» **Directions**
Using the listing below, set down each line from the line containing "ATOM 21 O O" through the line containing "ATOM 68 C C", both ends included, exactly and with nothing added.

» **Provided records**
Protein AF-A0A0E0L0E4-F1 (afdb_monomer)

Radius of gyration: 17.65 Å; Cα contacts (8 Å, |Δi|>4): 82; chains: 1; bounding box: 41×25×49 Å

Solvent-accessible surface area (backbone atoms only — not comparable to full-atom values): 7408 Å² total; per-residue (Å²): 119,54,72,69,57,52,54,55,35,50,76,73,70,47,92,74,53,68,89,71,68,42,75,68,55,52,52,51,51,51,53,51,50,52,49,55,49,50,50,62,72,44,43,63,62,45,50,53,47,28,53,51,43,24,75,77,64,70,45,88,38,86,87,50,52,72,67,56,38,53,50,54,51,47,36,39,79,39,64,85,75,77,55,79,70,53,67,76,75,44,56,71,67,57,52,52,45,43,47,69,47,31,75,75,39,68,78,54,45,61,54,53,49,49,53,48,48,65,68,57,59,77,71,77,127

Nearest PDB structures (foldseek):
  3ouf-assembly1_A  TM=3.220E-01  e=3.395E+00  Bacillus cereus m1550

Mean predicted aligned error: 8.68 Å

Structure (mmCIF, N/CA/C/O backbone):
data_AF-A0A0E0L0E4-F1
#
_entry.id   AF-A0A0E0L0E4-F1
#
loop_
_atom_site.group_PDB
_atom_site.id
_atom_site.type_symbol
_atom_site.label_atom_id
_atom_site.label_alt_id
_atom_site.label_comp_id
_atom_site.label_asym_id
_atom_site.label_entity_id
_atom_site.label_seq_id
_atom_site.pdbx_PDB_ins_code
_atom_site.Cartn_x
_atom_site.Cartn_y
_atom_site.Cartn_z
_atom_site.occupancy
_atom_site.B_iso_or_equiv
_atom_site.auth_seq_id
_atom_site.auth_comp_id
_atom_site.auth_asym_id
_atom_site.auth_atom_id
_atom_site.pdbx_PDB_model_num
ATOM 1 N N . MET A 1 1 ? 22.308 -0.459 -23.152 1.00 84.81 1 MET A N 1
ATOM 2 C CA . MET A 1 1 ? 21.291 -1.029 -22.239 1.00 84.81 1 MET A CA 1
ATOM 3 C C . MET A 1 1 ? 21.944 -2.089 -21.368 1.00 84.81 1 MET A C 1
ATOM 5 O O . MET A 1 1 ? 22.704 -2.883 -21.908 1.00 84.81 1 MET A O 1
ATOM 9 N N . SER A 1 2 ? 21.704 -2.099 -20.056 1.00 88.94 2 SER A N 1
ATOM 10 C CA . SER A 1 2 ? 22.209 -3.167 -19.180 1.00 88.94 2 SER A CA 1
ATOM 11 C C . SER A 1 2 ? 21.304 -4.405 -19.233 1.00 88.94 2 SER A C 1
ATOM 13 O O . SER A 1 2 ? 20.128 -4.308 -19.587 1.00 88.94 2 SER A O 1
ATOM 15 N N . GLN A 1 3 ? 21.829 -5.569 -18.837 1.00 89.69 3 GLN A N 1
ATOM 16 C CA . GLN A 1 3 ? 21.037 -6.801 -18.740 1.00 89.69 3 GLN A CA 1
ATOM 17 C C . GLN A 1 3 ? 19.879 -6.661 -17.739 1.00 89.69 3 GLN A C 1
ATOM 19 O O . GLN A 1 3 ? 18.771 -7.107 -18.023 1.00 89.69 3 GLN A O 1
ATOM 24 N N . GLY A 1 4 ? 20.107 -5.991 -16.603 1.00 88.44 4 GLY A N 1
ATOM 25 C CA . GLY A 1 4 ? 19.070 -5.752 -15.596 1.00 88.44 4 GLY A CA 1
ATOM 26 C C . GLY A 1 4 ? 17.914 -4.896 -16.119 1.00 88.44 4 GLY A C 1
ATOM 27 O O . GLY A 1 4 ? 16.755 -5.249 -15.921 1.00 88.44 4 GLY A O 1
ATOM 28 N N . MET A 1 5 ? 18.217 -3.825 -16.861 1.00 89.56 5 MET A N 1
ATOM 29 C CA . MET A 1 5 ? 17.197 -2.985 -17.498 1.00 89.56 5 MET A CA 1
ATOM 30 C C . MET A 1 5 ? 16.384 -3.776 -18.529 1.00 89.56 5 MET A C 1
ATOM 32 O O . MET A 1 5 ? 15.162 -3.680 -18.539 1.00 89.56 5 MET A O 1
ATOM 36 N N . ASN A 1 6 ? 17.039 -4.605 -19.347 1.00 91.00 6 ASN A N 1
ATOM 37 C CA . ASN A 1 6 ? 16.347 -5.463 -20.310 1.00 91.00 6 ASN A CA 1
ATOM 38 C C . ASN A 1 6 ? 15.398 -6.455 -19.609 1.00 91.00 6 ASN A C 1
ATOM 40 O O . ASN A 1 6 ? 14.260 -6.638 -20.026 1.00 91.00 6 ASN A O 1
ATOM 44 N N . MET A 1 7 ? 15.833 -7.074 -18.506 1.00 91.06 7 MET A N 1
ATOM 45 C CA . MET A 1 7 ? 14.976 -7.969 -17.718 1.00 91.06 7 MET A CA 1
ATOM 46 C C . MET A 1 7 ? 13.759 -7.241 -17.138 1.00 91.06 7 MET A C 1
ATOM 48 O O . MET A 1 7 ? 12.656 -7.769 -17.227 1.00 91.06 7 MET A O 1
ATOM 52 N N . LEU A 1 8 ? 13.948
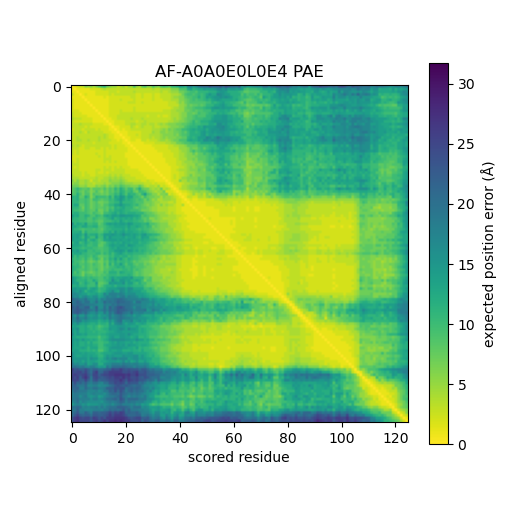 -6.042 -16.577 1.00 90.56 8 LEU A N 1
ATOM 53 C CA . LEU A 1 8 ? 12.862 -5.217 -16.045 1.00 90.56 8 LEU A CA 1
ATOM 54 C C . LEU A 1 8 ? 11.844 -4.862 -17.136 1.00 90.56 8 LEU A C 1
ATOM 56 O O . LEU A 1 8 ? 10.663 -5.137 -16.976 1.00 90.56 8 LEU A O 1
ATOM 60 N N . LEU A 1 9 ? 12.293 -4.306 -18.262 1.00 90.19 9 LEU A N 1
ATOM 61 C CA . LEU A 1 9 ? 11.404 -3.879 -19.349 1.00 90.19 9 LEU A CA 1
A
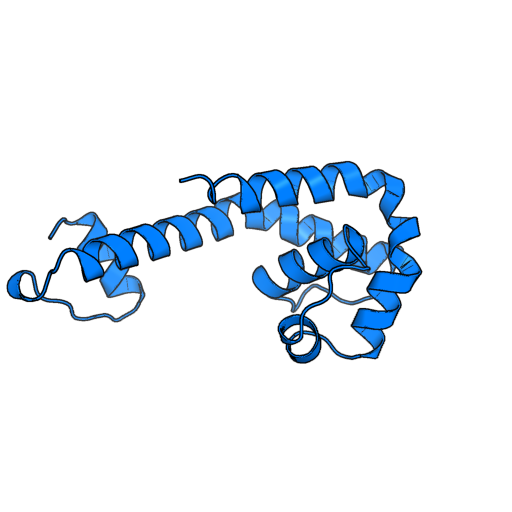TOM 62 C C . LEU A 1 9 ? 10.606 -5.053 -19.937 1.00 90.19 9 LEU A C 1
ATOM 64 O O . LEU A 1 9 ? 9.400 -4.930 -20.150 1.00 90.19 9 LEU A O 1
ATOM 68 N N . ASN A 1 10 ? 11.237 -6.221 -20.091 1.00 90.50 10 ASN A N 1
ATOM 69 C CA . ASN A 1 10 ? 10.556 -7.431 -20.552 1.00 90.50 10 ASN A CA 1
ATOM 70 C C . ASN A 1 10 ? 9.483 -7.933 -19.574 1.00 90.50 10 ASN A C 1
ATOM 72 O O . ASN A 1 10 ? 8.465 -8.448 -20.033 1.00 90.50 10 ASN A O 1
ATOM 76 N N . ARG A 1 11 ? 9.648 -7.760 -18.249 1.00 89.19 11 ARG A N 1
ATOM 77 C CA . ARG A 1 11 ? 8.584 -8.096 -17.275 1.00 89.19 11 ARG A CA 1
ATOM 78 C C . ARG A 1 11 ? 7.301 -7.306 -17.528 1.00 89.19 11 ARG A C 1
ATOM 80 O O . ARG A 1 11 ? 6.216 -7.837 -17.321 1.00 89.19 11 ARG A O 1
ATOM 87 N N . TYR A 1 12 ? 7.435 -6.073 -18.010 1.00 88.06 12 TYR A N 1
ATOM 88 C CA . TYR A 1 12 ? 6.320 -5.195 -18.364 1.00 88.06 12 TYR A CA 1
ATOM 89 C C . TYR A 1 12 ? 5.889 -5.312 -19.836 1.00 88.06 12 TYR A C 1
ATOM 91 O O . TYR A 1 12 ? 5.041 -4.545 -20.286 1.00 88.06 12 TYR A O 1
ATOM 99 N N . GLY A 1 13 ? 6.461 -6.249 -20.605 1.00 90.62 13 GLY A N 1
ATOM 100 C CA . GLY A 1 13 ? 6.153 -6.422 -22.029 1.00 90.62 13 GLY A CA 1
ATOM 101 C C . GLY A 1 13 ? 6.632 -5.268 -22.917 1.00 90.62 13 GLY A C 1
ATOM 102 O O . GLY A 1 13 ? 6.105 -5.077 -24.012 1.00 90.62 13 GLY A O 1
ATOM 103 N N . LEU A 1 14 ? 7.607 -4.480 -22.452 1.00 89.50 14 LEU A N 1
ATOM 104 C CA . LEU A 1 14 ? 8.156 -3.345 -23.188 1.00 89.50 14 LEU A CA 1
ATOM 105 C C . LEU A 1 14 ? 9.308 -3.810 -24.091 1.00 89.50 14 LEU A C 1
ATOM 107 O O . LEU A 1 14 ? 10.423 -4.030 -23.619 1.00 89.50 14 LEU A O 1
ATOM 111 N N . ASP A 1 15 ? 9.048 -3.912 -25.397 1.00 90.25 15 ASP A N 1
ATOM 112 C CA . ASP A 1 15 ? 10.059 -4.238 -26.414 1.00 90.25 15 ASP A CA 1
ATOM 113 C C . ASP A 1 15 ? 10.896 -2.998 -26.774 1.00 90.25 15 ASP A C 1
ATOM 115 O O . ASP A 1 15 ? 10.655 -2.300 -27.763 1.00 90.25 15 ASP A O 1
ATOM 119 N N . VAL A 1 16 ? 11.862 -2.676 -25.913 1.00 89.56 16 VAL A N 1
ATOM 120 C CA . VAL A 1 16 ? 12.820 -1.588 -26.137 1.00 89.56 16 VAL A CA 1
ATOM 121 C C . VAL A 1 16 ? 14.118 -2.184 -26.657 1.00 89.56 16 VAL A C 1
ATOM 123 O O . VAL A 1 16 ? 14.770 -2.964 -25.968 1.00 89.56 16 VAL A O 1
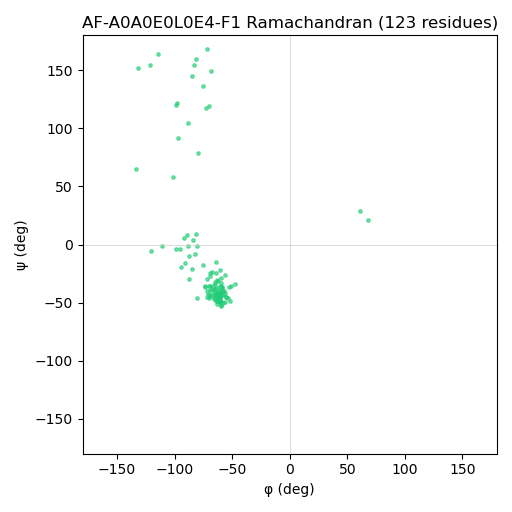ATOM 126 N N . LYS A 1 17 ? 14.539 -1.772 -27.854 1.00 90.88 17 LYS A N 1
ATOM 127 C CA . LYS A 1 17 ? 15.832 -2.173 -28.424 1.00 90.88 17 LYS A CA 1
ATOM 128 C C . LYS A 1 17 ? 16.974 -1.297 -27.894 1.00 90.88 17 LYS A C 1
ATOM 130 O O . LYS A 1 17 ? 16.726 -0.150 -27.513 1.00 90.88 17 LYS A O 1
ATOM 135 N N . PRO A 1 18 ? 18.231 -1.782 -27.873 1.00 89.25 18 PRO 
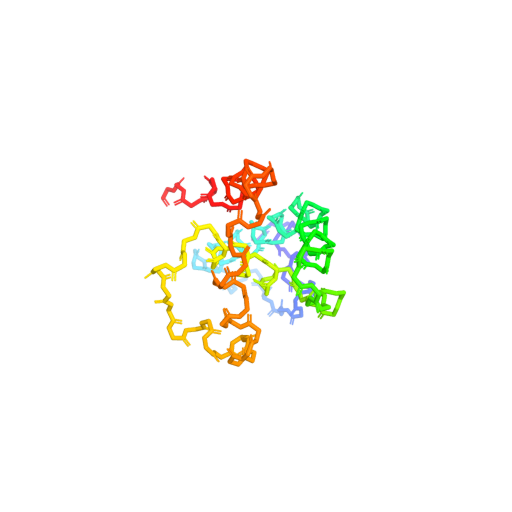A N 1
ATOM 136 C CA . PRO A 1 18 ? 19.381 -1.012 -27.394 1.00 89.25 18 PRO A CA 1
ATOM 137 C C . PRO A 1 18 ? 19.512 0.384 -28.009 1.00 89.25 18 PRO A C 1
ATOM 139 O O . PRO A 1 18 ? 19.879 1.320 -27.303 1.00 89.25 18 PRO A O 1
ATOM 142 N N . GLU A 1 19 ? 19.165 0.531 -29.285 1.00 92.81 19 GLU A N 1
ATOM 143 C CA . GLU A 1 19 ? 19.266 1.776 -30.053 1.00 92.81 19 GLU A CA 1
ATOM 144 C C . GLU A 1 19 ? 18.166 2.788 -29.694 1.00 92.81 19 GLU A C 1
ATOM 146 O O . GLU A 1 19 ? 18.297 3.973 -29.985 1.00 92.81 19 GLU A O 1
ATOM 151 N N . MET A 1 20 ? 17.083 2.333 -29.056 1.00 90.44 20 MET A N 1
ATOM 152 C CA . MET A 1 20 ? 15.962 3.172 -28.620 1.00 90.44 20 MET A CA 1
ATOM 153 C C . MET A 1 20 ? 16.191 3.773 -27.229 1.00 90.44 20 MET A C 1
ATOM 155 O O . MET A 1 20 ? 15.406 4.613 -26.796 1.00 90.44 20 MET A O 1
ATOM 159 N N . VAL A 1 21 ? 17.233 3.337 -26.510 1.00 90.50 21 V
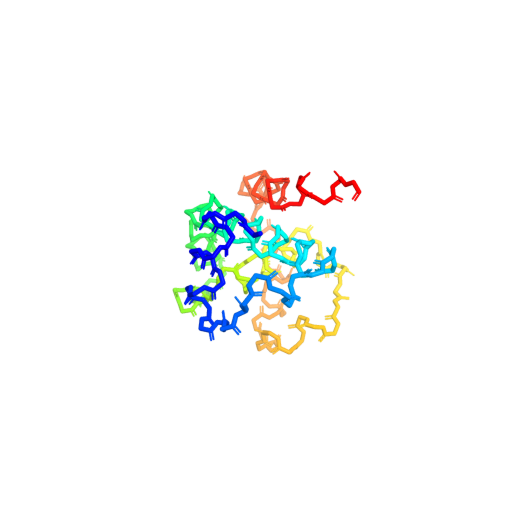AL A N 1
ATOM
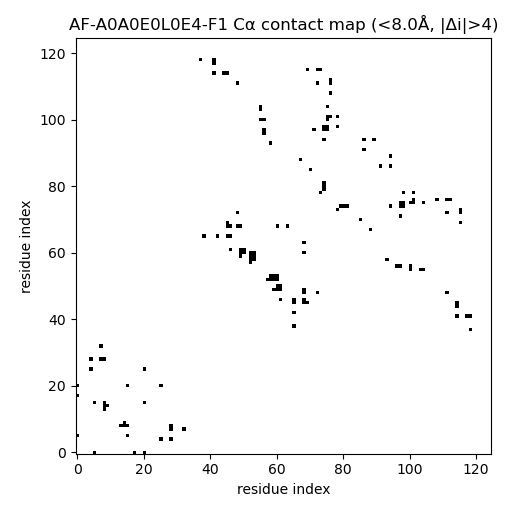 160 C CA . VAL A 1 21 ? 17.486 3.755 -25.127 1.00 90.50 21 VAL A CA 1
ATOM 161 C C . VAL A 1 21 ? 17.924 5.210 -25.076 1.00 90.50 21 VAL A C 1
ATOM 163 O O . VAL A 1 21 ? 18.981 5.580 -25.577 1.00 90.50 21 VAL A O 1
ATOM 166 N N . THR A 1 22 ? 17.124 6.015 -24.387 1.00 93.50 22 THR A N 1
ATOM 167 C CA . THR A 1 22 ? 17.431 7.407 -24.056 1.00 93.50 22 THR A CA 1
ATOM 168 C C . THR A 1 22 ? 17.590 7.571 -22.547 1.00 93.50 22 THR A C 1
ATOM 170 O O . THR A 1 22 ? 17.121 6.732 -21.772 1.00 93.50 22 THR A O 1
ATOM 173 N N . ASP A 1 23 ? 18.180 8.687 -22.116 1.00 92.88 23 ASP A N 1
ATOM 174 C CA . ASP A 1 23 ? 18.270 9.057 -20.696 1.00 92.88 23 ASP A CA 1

* * *

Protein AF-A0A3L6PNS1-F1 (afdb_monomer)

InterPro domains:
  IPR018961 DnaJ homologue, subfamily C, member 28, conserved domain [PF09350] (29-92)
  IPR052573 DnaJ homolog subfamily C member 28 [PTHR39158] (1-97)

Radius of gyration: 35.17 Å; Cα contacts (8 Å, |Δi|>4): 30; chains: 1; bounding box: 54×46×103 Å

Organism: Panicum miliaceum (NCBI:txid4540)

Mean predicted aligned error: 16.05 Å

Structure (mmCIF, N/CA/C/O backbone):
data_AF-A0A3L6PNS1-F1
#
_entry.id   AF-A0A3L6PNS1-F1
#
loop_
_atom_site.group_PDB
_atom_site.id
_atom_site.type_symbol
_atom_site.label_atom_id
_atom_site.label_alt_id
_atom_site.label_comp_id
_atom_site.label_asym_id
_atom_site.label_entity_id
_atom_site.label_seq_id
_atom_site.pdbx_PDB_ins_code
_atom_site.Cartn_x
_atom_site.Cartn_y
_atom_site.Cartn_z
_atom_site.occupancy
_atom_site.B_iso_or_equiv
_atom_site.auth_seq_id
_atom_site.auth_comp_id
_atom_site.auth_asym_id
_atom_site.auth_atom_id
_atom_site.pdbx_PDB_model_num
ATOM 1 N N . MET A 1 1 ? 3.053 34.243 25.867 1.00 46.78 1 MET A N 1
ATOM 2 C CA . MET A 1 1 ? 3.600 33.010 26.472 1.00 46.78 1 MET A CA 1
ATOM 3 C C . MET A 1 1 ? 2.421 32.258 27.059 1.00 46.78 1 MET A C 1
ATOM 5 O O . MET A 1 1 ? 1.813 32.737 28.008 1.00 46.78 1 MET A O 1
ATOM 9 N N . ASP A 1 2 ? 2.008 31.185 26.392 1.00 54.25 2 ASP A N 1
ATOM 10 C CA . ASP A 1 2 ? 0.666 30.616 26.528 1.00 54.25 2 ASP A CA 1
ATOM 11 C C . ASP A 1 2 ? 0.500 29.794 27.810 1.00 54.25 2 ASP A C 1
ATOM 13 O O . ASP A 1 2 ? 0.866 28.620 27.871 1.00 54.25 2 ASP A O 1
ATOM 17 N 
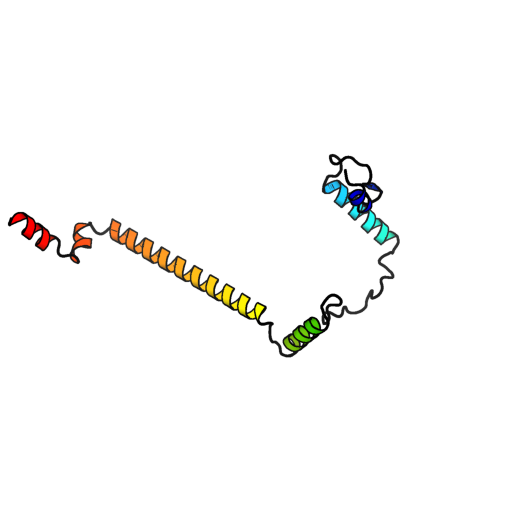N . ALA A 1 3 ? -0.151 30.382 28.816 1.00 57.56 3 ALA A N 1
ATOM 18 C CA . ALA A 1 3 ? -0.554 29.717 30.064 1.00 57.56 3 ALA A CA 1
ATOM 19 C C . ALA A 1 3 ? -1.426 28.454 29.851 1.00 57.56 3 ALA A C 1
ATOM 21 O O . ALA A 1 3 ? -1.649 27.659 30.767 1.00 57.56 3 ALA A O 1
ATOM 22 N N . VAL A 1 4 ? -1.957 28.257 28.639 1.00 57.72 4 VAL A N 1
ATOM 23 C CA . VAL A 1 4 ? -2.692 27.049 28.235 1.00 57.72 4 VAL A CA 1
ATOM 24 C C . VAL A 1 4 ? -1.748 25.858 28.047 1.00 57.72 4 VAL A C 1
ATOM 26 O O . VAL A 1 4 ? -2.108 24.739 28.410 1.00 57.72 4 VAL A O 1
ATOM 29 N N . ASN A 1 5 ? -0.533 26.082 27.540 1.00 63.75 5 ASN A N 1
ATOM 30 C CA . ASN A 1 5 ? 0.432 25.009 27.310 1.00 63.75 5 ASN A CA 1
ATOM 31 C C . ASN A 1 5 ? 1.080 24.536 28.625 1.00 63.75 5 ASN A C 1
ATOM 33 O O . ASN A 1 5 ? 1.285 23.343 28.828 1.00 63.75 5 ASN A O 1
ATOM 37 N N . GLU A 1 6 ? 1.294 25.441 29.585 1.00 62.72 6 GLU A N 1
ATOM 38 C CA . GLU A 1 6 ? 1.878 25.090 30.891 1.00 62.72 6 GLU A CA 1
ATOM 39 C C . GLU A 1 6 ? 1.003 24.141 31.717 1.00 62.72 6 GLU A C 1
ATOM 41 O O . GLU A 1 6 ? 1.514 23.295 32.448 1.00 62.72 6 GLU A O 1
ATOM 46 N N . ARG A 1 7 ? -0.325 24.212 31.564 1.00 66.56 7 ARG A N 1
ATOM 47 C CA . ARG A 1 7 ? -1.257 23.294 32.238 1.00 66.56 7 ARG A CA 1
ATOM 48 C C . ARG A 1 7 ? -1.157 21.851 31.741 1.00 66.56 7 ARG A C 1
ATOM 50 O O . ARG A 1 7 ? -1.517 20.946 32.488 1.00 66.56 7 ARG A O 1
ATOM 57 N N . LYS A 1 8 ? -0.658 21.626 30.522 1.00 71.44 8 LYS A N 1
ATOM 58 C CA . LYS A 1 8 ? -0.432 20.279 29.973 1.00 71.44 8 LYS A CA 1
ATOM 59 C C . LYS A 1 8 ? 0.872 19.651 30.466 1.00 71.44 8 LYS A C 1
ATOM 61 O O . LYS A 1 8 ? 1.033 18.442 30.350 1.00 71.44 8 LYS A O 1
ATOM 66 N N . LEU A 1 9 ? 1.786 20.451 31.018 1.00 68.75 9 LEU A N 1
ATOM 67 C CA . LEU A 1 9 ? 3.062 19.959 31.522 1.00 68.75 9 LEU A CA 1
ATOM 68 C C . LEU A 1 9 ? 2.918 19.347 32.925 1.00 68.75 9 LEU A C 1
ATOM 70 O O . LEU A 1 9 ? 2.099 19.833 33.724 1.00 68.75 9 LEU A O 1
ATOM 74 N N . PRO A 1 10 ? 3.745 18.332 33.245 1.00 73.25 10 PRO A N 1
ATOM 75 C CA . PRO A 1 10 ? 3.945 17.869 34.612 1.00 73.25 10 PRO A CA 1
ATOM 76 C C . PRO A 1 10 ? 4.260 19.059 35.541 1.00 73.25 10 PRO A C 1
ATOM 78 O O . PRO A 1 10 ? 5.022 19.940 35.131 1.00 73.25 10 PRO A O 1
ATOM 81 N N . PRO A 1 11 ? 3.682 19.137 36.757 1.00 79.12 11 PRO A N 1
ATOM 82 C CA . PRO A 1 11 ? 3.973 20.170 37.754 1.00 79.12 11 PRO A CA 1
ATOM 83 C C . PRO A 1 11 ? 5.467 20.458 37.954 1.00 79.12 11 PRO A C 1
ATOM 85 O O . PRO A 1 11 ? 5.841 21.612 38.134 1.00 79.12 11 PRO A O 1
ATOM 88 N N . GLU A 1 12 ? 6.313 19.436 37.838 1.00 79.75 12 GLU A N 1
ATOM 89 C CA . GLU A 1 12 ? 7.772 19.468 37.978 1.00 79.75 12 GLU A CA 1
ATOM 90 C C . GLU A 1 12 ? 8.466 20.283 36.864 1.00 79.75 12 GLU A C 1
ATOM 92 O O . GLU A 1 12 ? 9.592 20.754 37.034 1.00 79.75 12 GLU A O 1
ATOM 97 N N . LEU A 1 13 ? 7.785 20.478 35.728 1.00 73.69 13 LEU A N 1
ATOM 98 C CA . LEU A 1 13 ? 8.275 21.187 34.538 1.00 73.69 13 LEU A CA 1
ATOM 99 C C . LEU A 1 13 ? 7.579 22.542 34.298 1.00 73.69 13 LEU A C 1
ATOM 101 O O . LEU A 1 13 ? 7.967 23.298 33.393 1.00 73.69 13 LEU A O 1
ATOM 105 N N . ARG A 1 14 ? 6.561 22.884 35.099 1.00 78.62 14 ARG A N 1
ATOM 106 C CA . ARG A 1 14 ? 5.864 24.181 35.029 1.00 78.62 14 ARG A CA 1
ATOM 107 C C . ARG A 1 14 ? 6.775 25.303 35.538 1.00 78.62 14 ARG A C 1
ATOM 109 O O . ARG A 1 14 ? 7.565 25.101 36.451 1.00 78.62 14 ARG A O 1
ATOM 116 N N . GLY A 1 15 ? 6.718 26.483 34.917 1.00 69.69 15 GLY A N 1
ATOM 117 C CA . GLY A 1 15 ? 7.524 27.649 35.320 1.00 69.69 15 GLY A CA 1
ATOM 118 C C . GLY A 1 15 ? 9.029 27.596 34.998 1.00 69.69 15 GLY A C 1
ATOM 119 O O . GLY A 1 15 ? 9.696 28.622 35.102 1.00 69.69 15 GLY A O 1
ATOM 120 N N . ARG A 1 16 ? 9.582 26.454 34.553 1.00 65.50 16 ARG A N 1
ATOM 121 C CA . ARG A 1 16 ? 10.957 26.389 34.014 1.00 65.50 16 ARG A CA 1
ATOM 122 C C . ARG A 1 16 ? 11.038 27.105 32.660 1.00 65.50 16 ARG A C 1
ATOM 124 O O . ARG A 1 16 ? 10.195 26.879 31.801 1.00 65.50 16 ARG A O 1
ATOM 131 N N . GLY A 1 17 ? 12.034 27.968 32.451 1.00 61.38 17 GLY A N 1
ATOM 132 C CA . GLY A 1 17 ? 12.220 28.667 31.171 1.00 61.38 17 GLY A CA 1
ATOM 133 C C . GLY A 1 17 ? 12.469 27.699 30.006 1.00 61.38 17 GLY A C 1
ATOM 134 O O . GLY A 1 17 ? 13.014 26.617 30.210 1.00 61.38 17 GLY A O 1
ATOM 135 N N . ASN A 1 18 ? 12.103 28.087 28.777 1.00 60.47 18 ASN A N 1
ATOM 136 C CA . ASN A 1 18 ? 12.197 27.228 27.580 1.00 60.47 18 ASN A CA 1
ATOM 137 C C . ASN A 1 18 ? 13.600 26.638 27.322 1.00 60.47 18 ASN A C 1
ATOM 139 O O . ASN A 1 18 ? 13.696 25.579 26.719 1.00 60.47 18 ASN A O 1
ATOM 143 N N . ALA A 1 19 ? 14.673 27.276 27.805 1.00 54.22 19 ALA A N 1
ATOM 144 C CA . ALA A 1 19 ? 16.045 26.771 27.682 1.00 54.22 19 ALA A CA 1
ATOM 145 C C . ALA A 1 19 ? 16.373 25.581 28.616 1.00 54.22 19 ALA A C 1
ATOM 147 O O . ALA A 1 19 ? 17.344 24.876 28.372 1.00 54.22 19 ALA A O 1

» **Response box**
ATOM 21 O O . ALA A 1 3 ? -1.649 27.659 30.767 1.00 57.56 3 ALA A O 1
ATOM 22 N N . VAL A 1 4 ? -1.957 28.257 28.639 1.00 57.72 4 VAL A N 1
ATOM 23 C CA . VAL A 1 4 ? -2.692 27.049 28.235 1.00 57.72 4 VAL A CA 1
ATOM 24 C C . VAL A 1 4 ? -1.748 25.858 28.047 1.00 57.72 4 VAL A C 1
ATOM 26 O O . VAL A 1 4 ? -2.108 24.739 28.410 1.00 57.72 4 VAL A O 1
ATOM 29 N N . ASN A 1 5 ? -0.533 26.082 27.540 1.00 63.75 5 ASN A N 1
ATOM 30 C CA . ASN A 1 5 ? 0.432 25.009 27.310 1.00 63.75 5 ASN A CA 1
ATOM 31 C C . ASN A 1 5 ? 1.080 24.536 28.625 1.00 63.75 5 ASN A C 1
ATOM 33 O O . ASN A 1 5 ? 1.285 23.343 28.828 1.00 63.75 5 ASN A O 1
ATOM 37 N N . GLU A 1 6 ? 1.294 25.441 29.585 1.00 62.72 6 GLU A N 1
ATOM 38 C CA . GLU A 1 6 ? 1.878 25.090 30.891 1.00 62.72 6 GLU A CA 1
ATOM 39 C C . GLU A 1 6 ? 1.003 24.141 31.717 1.00 62.72 6 GLU A C 1
ATOM 41 O O . GLU A 1 6 ? 1.514 23.295 32.448 1.00 62.72 6 GLU A O 1
ATOM 46 N N . ARG A 1 7 ? -0.325 24.212 31.564 1.00 66.56 7 ARG A N 1
ATOM 47 C CA . ARG A 1 7 ? -1.257 23.294 32.238 1.00 66.56 7 ARG A CA 1
ATOM 48 C C . ARG A 1 7 ? -1.157 21.851 31.741 1.00 66.56 7 ARG A C 1
ATOM 50 O O . ARG A 1 7 ? -1.517 20.946 32.488 1.00 66.56 7 ARG A O 1
ATOM 57 N N . LYS A 1 8 ? -0.658 21.626 30.522 1.00 71.44 8 LYS A N 1
ATOM 58 C CA . LYS A 1 8 ? -0.432 20.279 29.973 1.00 71.44 8 LYS A CA 1
ATOM 59 C C . LYS A 1 8 ? 0.872 19.651 30.466 1.00 71.44 8 LYS A C 1
ATOM 61 O O . LYS A 1 8 ? 1.033 18.442 30.350 1.00 71.44 8 LYS A O 1
ATOM 66 N N . LEU A 1 9 ? 1.786 20.451 31.018 1.00 68.75 9 LEU A N 1
ATOM 67 C CA . LEU A 1 9 ? 3.062 19.959 31.522 1.00 68.75 9 LEU A CA 1
ATOM 68 C C . LEU A 1 9 ? 2.918 19.347 32.925 1.00 68.75 9 LEU A C 1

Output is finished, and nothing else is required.